#### [Exercise]
Repeat the stretch of entries below from the line with "ATOM 202 N N" through the line with "ATOM 228 N N". Include both ends and add nothing.

#### [Data shown]
________

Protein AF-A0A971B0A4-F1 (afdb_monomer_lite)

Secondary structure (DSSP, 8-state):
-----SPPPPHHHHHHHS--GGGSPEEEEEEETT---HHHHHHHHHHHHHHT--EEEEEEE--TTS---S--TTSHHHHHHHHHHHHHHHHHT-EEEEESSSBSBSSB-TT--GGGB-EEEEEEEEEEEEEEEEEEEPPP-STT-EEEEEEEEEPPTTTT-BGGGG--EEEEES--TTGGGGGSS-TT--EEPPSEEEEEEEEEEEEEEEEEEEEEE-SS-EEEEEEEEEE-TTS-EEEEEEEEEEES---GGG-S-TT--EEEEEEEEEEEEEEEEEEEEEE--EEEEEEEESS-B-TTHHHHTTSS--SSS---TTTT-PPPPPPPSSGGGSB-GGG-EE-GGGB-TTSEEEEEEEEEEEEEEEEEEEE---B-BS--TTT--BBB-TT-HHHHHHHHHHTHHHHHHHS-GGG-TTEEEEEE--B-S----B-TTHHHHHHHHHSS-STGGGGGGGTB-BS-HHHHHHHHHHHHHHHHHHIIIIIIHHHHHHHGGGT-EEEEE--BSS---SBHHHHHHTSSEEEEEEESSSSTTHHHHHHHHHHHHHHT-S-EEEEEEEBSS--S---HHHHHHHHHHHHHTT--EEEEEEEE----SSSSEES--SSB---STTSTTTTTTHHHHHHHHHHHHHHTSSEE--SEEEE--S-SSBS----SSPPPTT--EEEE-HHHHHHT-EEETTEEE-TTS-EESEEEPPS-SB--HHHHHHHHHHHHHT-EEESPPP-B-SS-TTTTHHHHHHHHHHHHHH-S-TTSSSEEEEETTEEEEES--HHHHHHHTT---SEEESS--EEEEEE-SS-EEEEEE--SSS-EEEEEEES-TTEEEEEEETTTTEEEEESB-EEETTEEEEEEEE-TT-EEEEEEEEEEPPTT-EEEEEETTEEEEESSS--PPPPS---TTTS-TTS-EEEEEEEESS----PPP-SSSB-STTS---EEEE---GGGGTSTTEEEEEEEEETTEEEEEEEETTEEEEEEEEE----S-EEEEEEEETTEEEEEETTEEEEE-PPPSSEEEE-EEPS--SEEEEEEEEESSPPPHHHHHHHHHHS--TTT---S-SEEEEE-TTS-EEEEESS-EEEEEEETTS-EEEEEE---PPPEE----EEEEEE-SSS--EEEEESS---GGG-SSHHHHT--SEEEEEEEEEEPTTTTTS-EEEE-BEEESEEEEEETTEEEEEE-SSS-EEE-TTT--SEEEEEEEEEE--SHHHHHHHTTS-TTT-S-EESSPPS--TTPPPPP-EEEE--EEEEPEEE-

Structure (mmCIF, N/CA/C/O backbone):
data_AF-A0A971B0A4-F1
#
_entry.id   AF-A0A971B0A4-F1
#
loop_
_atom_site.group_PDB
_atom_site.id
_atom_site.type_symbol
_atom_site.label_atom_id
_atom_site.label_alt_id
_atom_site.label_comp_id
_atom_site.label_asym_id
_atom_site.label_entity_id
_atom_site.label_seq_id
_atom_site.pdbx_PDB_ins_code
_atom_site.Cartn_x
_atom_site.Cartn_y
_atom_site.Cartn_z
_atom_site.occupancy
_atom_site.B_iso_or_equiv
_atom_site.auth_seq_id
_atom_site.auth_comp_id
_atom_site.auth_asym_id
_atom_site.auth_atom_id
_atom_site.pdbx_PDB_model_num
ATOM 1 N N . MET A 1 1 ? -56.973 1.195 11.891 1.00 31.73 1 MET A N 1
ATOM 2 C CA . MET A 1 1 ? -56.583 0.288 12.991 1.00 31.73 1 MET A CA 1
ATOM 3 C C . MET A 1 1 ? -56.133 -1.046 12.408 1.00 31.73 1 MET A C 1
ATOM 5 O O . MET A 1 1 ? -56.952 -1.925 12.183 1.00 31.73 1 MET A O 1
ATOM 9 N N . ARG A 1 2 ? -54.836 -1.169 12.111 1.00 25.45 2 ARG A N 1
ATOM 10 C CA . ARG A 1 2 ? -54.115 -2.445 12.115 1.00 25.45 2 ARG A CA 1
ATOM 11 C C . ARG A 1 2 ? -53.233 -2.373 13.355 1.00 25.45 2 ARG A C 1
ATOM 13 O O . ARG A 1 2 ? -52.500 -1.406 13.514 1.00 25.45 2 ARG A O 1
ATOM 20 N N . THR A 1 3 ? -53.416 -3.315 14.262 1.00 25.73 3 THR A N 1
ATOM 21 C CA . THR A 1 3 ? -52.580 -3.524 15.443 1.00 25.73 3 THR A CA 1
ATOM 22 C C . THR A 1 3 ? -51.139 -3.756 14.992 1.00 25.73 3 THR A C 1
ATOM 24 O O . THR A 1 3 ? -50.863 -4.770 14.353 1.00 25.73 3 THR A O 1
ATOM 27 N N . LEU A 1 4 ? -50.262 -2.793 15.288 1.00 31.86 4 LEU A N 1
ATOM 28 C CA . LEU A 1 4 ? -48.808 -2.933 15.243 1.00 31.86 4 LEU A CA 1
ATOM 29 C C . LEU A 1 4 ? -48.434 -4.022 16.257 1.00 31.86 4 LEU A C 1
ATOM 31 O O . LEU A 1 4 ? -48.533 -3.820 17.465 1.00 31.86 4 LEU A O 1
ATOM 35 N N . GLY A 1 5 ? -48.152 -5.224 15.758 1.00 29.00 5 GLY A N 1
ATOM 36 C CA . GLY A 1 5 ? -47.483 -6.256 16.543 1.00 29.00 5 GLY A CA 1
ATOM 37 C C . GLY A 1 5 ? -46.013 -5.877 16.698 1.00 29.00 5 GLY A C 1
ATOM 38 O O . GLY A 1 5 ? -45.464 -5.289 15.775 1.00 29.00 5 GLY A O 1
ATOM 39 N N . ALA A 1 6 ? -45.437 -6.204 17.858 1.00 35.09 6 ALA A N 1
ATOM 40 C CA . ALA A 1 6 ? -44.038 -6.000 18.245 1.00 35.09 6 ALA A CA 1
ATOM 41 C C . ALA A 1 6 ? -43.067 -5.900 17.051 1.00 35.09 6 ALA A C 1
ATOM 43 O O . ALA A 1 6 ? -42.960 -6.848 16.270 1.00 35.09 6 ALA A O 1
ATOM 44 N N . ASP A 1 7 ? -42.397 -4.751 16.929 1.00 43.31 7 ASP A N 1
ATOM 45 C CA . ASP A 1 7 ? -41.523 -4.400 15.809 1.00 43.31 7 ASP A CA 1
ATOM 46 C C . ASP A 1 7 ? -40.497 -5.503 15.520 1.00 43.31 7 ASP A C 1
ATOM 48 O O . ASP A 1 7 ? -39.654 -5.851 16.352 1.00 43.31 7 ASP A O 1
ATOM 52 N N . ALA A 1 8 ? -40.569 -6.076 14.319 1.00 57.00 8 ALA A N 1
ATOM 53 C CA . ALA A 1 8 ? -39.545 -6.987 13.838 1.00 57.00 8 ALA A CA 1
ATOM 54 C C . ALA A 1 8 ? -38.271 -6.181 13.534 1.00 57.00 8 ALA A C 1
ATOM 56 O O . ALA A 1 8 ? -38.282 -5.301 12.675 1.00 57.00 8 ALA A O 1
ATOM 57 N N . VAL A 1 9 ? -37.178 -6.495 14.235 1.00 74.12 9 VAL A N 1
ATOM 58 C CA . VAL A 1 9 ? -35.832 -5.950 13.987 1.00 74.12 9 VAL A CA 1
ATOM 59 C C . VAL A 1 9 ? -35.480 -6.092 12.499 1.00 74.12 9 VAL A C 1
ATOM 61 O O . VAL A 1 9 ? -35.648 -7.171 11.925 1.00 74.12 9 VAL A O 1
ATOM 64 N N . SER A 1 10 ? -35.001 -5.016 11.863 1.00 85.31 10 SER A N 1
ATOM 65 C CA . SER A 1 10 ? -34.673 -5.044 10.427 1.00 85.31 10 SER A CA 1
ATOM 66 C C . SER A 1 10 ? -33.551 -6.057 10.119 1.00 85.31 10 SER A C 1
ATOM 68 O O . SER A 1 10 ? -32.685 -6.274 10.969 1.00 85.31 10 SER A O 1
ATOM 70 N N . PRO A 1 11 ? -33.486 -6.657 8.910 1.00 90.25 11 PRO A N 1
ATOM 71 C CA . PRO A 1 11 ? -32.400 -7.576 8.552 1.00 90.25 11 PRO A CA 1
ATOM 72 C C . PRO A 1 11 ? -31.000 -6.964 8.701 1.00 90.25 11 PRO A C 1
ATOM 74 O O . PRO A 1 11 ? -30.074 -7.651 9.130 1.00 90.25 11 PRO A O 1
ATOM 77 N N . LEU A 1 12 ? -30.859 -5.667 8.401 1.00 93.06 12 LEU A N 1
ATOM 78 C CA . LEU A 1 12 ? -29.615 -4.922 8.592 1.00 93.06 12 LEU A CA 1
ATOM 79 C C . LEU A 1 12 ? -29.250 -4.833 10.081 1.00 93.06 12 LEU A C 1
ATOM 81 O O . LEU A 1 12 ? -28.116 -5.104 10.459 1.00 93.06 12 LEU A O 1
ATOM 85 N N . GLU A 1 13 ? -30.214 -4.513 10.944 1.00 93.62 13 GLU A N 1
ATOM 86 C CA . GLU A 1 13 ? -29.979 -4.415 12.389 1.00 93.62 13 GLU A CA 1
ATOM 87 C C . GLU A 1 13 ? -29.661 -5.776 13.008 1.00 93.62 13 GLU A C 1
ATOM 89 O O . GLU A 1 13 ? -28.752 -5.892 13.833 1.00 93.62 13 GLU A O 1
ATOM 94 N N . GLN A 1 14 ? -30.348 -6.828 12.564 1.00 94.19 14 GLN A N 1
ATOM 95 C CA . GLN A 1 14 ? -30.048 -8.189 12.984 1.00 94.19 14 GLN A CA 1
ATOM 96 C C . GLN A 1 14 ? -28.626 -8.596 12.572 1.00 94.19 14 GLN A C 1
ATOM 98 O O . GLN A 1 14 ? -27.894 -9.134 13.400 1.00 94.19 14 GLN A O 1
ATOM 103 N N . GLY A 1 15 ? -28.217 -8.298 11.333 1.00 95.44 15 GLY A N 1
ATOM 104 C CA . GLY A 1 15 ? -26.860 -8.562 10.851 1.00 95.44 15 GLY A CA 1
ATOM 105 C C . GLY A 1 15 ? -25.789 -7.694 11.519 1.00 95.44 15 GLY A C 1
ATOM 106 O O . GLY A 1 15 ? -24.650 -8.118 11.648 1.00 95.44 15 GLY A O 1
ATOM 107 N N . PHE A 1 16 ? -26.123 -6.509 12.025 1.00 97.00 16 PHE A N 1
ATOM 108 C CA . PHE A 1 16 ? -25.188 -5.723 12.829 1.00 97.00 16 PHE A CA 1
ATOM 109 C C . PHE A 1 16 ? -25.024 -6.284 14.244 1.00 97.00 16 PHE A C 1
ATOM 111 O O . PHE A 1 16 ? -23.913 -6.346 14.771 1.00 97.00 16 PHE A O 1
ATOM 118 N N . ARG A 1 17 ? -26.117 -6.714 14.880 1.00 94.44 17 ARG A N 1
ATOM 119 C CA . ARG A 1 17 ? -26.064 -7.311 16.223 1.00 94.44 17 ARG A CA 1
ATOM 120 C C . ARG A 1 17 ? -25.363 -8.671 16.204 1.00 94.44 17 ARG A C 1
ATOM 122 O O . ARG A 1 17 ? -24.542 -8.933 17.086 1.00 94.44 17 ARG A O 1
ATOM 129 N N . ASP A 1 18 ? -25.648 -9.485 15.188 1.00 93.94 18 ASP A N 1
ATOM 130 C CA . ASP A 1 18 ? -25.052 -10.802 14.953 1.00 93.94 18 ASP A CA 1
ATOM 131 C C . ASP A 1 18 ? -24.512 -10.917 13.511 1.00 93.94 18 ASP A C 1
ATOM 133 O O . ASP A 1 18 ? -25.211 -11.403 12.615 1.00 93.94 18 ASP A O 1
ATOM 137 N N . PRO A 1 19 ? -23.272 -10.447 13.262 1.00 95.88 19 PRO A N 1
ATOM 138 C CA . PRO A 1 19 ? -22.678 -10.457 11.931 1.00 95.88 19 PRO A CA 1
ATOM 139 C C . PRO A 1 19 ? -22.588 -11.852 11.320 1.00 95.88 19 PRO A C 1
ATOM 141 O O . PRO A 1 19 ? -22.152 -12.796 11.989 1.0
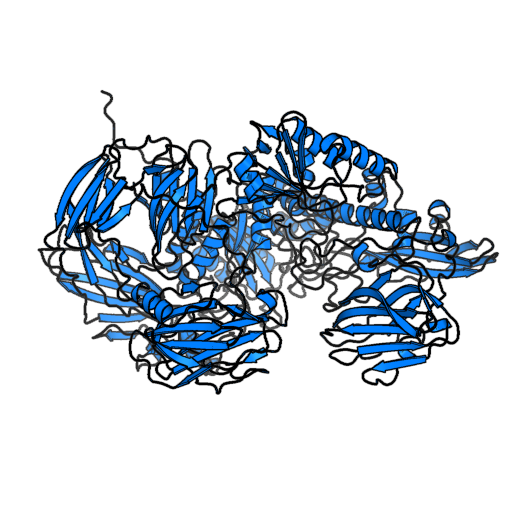0 95.88 19 PRO A O 1
ATOM 144 N N . PRO A 1 20 ? -22.912 -12.002 10.028 1.00 94.94 20 PRO A N 1
ATOM 145 C CA . PRO A 1 20 ? -22.890 -13.299 9.382 1.00 94.94 20 PRO A CA 1
ATOM 146 C C . PRO A 1 20 ? -21.445 -13.815 9.248 1.00 94.94 20 PRO A C 1
ATOM 148 O O . PRO A 1 20 ? -20.472 -13.067 9.326 1.00 94.94 20 PRO A O 1
ATOM 151 N N . VAL A 1 21 ? -21.268 -15.128 9.081 1.00 93.69 21 VAL A N 1
ATOM 152 C CA . VAL A 1 21 ? -19.934 -15.768 9.134 1.00 93.69 21 VAL A CA 1
ATOM 153 C C . VAL A 1 21 ? -18.959 -15.272 8.061 1.00 93.69 21 VAL A C 1
ATOM 155 O O . VAL A 1 21 ? -17.753 -15.403 8.238 1.00 93.69 21 VAL A O 1
ATOM 158 N N . GLN A 1 22 ? -19.467 -14.700 6.969 1.00 92.38 22 GLN A N 1
ATOM 159 C CA . GLN A 1 22 ? -18.684 -14.152 5.861 1.00 92.38 22 GLN A CA 1
ATOM 160 C C . GLN A 1 22 ? -17.937 -12.864 6.238 1.00 92.38 22 GLN A C 1
ATOM 162 O O . GLN A 1 22 ? -17.019 -12.481 5.525 1.00 92.38 22 GLN A O 1
ATOM 167 N N . THR A 1 23 ? -18.298 -12.211 7.348 1.00 96.12 23 THR A N 1
ATOM 168 C CA . THR A 1 23 ? -17.634 -10.980 7.815 1.00 96.12 23 THR A CA 1
ATOM 169 C C . THR A 1 23 ? -16.490 -11.251 8.782 1.00 96.12 23 THR A C 1
ATOM 171 O O . THR A 1 23 ? -15.845 -10.315 9.254 1.00 96.12 23 THR A O 1
ATOM 174 N N . LYS A 1 24 ? -16.247 -12.526 9.115 1.00 97.94 24 LYS A N 1
ATOM 175 C CA . LYS A 1 24 ? -15.093 -12.921 9.919 1.00 97.94 24 LYS A CA 1
ATOM 176 C C . LYS A 1 24 ? -13.802 -12.517 9.196 1.00 97.94 24 LYS A C 1
ATOM 178 O O . LYS A 1 24 ? -13.685 -12.823 8.012 1.00 97.94 24 LYS A O 1
ATOM 183 N N . PRO A 1 25 ? -12.837 -11.895 9.893 1.00 98.00 25 PRO A N 1
ATOM 184 C CA . PRO A 1 25 ? -11.555 -11.562 9.292 1.00 98.00 25 PRO A CA 1
ATOM 185 C C . PRO A 1 25 ? -10.769 -12.826 8.930 1.00 98.00 25 PRO A C 1
ATOM 187 O O . PRO A 1 25 ? -10.989 -13.911 9.490 1.00 98.00 25 PRO A O 1
ATOM 190 N N . ALA A 1 26 ? -9.826 -12.657 8.012 1.00 98.56 26 ALA A N 1
ATOM 191 C CA . ALA A 1 26 ? -8.813 -13.650 7.698 1.00 98.56 26 ALA A CA 1
ATOM 192 C C . ALA A 1 26 ? -7.521 -13.376 8.484 1.00 98.56 26 ALA A C 1
ATOM 194 O O . ALA A 1 26 ? -7.385 -12.339 9.136 1.00 98.56 26 ALA A O 1
ATOM 195 N N . VAL A 1 27 ? -6.559 -14.292 8.411 1.00 98.56 27 VAL A N 1
ATOM 196 C CA . VAL A 1 27 ? -5.201 -14.100 8.937 1.00 98.56 27 VAL A CA 1
ATOM 197 C C . VAL A 1 27 ? -4.169 -14.596 7.936 1.00 98.56 27 VAL A C 1
ATOM 199 O O . VAL A 1 27 ? -4.377 -15.632 7.297 1.00 98.56 27 VAL A O 1
ATOM 202 N N . TYR A 1 28 ? -3.028 -13.917 7.860 1.00 98.69 28 TYR A N 1
ATOM 203 C CA . TYR A 1 28 ? -1.813 -14.568 7.381 1.00 98.69 28 TYR A CA 1
ATOM 204 C C . TYR A 1 28 ? -1.364 -15.564 8.440 1.00 98.69 28 TYR A C 1
ATOM 206 O O . TYR A 1 28 ? -1.248 -15.227 9.620 1.00 98.69 28 TYR A O 1
ATOM 214 N N . TRP A 1 29 ? -1.174 -16.811 8.025 1.00 98.69 29 TRP A N 1
ATOM 215 C CA . TRP A 1 29 ? -0.778 -17.910 8.886 1.00 98.69 29 TRP A CA 1
ATOM 216 C C . TRP A 1 29 ? 0.603 -18.414 8.484 1.00 98.69 29 TRP A C 1
ATOM 218 O O . TRP A 1 29 ? 0.750 -19.338 7.682 1.00 98.69 29 TRP A O 1
ATOM 228 N N . TYR A 1 30 ? 1.627 -17.758 9.024 1.00 98.31 30 TYR A N 1
ATOM 229 C CA . TYR A 1 30 ? 3.008 -17.993 8.623 1.00 98.31 30 TYR A CA 1
ATOM 230 C C . TYR A 1 30 ? 3.624 -19.183 9.342 1.00 98.31 30 TYR A C 1
ATOM 232 O O . TYR A 1 30 ? 3.584 -19.302 10.570 1.00 98.31 30 TYR A O 1
ATOM 240 N N . TRP A 1 31 ? 4.217 -20.061 8.542 1.00 97.88 31 TRP A N 1
ATOM 241 C CA . TRP A 1 31 ? 4.985 -21.223 8.959 1.00 97.88 31 TRP A CA 1
ATOM 242 C C . TRP A 1 31 ? 6.463 -20.852 8.836 1.00 97.88 31 TRP A C 1
ATOM 244 O O . TRP A 1 31 ? 6.988 -20.742 7.730 1.00 97.88 31 TRP A O 1
ATOM 254 N N . ILE A 1 32 ? 7.099 -20.568 9.976 1.00 97.06 32 ILE A N 1
ATOM 255 C CA . ILE A 1 32 ? 8.408 -19.901 10.031 1.00 97.06 32 ILE A CA 1
ATOM 256 C C . ILE A 1 32 ? 9.547 -20.926 10.098 1.00 97.06 32 ILE A C 1
ATOM 258 O O . ILE A 1 32 ? 9.622 -21.721 11.040 1.00 97.06 32 ILE A O 1
ATOM 262 N N . SER A 1 33 ? 10.464 -20.861 9.133 1.00 96.25 33 SER A N 1
ATOM 263 C CA . SER A 1 33 ? 11.704 -21.646 9.042 1.00 96.25 33 SER A CA 1
ATOM 264 C C . SER A 1 33 ? 11.499 -23.126 9.384 1.00 96.25 33 SER A C 1
ATOM 266 O O . SER A 1 33 ? 12.174 -23.658 10.259 1.00 96.25 33 SER A O 1
ATOM 268 N N . ASP A 1 34 ? 10.521 -23.786 8.761 1.00 95.44 34 ASP A N 1
ATOM 269 C CA . ASP A 1 34 ? 10.216 -25.219 8.937 1.00 95.44 34 ASP A CA 1
ATOM 270 C C . ASP A 1 34 ? 9.804 -25.653 10.367 1.00 95.44 34 ASP A C 1
ATOM 272 O O . ASP A 1 34 ? 9.705 -26.847 10.660 1.00 95.44 34 ASP A O 1
ATOM 276 N N . ASN A 1 35 ? 9.555 -24.714 11.290 1.00 95.75 35 ASN A N 1
ATOM 277 C CA . ASN A 1 35 ? 9.149 -25.015 12.668 1.00 95.75 35 ASN A CA 1
ATOM 278 C C . ASN A 1 35 ? 7.637 -25.242 12.754 1.00 95.75 35 ASN A C 1
ATOM 280 O O . ASN A 1 35 ? 6.903 -24.377 13.226 1.00 95.75 35 ASN A O 1
ATOM 284 N N . ILE A 1 36 ? 7.176 -26.411 12.310 1.00 96.25 36 ILE A N 1
ATOM 285 C CA . ILE A 1 36 ? 5.751 -26.760 12.241 1.00 96.25 36 ILE A CA 1
ATOM 286 C C . ILE A 1 36 ? 5.455 -28.132 12.848 1.00 96.25 36 ILE A C 1
ATOM 288 O O . ILE A 1 36 ? 6.302 -29.020 12.874 1.00 96.25 36 ILE A O 1
ATOM 292 N N . SER A 1 37 ? 4.233 -28.318 13.355 1.00 97.25 37 SER A N 1
ATOM 293 C CA . SER A 1 37 ? 3.768 -29.611 13.876 1.00 97.25 37 SER A CA 1
ATOM 294 C C . SER A 1 37 ? 2.282 -29.827 13.612 1.00 97.25 37 SER A C 1
ATOM 296 O O . SER A 1 37 ? 1.493 -28.877 13.556 1.00 97.25 37 SER A O 1
ATOM 298 N N . LYS A 1 38 ? 1.879 -31.095 13.500 1.00 98.06 38 LYS A N 1
ATOM 299 C CA . LYS A 1 38 ? 0.485 -31.492 13.266 1.00 98.06 38 LYS A CA 1
ATOM 300 C C . LYS A 1 38 ? -0.436 -31.052 14.406 1.00 98.06 38 LYS A C 1
ATOM 302 O O . LYS A 1 38 ? -1.518 -30.515 14.174 1.00 98.06 38 LYS A O 1
ATOM 307 N N . GLU A 1 39 ? 0.007 -31.243 15.645 1.00 98.25 39 GLU A N 1
ATOM 308 C CA . GLU A 1 39 ? -0.720 -30.842 16.848 1.00 98.25 39 GLU A CA 1
ATOM 309 C C . GLU A 1 39 ? -0.805 -29.317 16.964 1.00 98.25 39 GLU A C 1
ATOM 311 O O . GLU A 1 39 ? -1.820 -28.787 17.419 1.00 98.25 39 GLU A O 1
ATOM 316 N N . GLY A 1 40 ? 0.249 -28.604 16.555 1.00 98.31 40 GLY A N 1
ATOM 317 C CA . GLY A 1 40 ? 0.265 -27.147 16.485 1.00 98.31 40 GLY A CA 1
ATOM 318 C C . GLY A 1 40 ? -0.768 -26.616 15.495 1.00 98.31 40 GLY A C 1
ATOM 319 O O . GLY A 1 40 ? -1.555 -25.749 15.862 1.00 98.31 40 GLY A O 1
ATOM 320 N N . VAL A 1 41 ? -0.825 -27.200 14.292 1.00 98.75 41 VAL A N 1
ATOM 321 C CA . VAL A 1 41 ? -1.830 -26.896 13.257 1.00 98.75 41 VAL A CA 1
ATOM 322 C C . VAL A 1 41 ? -3.260 -27.044 13.781 1.00 98.75 41 VAL A C 1
ATOM 324 O O . VAL A 1 41 ? -4.047 -26.105 13.676 1.00 98.75 41 VAL A O 1
ATOM 327 N N . THR A 1 42 ? -3.596 -28.182 14.398 1.00 98.81 42 THR A N 1
ATOM 328 C CA . THR A 1 42 ? -4.938 -28.395 14.972 1.00 98.81 42 THR A CA 1
ATOM 329 C C . THR A 1 42 ? -5.279 -27.326 16.009 1.00 98.81 42 THR A C 1
ATOM 331 O O . THR A 1 42 ? -6.360 -26.741 15.970 1.00 98.81 42 THR A O 1
ATOM 334 N N . ARG A 1 43 ? -4.355 -27.032 16.929 1.00 98.62 43 ARG A N 1
ATOM 335 C CA . ARG A 1 43 ? -4.614 -26.080 18.016 1.00 98.62 43 ARG A CA 1
ATOM 336 C C . ARG A 1 43 ? -4.702 -24.636 17.541 1.00 98.62 43 ARG A C 1
ATOM 338 O O . ARG A 1 43 ? -5.463 -23.872 18.129 1.00 98.62 43 ARG A O 1
ATOM 345 N N . ASP A 1 44 ? -3.945 -24.269 16.511 1.00 98.81 44 ASP A N 1
ATOM 346 C CA . ASP A 1 44 ? -4.049 -22.955 15.877 1.00 98.81 44 ASP A CA 1
ATOM 347 C C . ASP A 1 44 ? -5.430 -22.756 15.257 1.00 98.81 44 ASP A C 1
ATOM 349 O O . ASP A 1 44 ? -6.111 -21.790 15.592 1.00 98.81 44 ASP A O 1
ATOM 353 N N . LEU A 1 45 ? -5.901 -23.714 14.457 1.00 98.88 45 LEU A N 1
ATOM 354 C CA . LEU A 1 45 ? -7.218 -23.631 13.820 1.00 98.88 45 LEU A CA 1
ATOM 355 C C . LEU A 1 45 ? -8.366 -23.649 14.840 1.00 98.88 45 LEU A C 1
ATOM 357 O O . LEU A 1 45 ? -9.329 -22.894 14.708 1.00 98.88 45 LEU A O 1
ATOM 361 N N . GLU A 1 46 ? -8.260 -24.448 15.905 1.00 98.75 46 GLU A N 1
ATOM 362 C CA . GLU A 1 46 ? -9.228 -24.414 17.007 1.00 98.75 46 GLU A CA 1
ATOM 363 C C . GLU A 1 46 ? -9.236 -23.063 17.735 1.00 98.75 46 GLU A C 1
ATOM 365 O O . GLU A 1 46 ? -10.302 -22.588 18.129 1.00 98.75 46 GLU A O 1
ATOM 370 N N . ALA A 1 47 ? -8.070 -22.440 17.928 1.00 98.62 47 ALA A N 1
ATOM 371 C CA . ALA A 1 47 ? -7.957 -21.127 18.558 1.00 98.62 47 ALA A CA 1
ATOM 372 C C . ALA A 1 47 ? -8.544 -20.021 17.670 1.00 98.62 47 ALA A C 1
ATOM 374 O O . ALA A 1 47 ? -9.370 -19.237 18.136 1.00 98.62 47 ALA A O 1
ATOM 375 N N . MET A 1 48 ? -8.204 -20.024 16.381 1.00 98.75 48 MET A N 1
ATOM 376 C CA . MET A 1 48 ? -8.788 -19.157 15.355 1.00 98.75 48 MET A CA 1
ATOM 377 C C . MET A 1 48 ? -10.322 -19.246 15.346 1.00 98.75 48 MET A C 1
ATOM 379 O O . MET A 1 48 ? -11.005 -18.220 15.405 1.00 98.75 48 MET A O 1
ATOM 383 N N . ALA A 1 49 ? -10.878 -20.463 15.358 1.00 98.44 49 ALA A N 1
ATOM 384 C CA . ALA A 1 49 ? -12.323 -20.678 15.376 1.00 98.44 49 ALA A CA 1
ATOM 385 C C . ALA A 1 49 ? -12.995 -20.102 16.637 1.00 98.44 49 ALA A C 1
ATOM 387 O O . ALA A 1 49 ? -14.060 -19.487 16.528 1.00 98.44 49 ALA A O 1
ATOM 388 N N . ARG A 1 50 ? -12.377 -20.257 17.821 1.00 97.75 50 ARG A N 1
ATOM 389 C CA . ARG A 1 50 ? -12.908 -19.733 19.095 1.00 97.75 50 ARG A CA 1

________

#### [Answer to the problem]
ATOM 202 N N . TYR A 1 28 ? -3.028 -13.917 7.860 1.00 98.69 28 TYR A N 1
ATOM 203 C CA . TYR A 1 28 ? -1.813 -14.568 7.381 1.00 98.69 28 TYR A CA 1
ATOM 204 C C . TYR A 1 28 ? -1.364 -15.564 8.440 1.00 98.69 28 TYR A C 1
ATOM 206 O O . TYR A 1 28 ? -1.248 -15.227 9.620 1.00 98.69 28 TYR A O 1
ATOM 214 N N . TRP A 1 29 ? -1.174 -16.811 8.025 1.00 98.69 29 TRP A N 1
ATOM 215 C CA . TRP A 1 29 ? -0.778 -17.910 8.886 1.00 98.69 29 TRP A CA 1
ATOM 216 C C . TRP A 1 29 ? 0.603 -18.414 8.484 1.00 98.69 29 TRP A C 1
ATOM 218 O O . TRP A 1 29 ? 0.750 -19.338 7.682 1.00 98.69 29 TRP A O 1
ATOM 228 N N . TYR A 1 30 ? 1.627 -17.758 9.024 1.00 98.31 30 TYR A N 1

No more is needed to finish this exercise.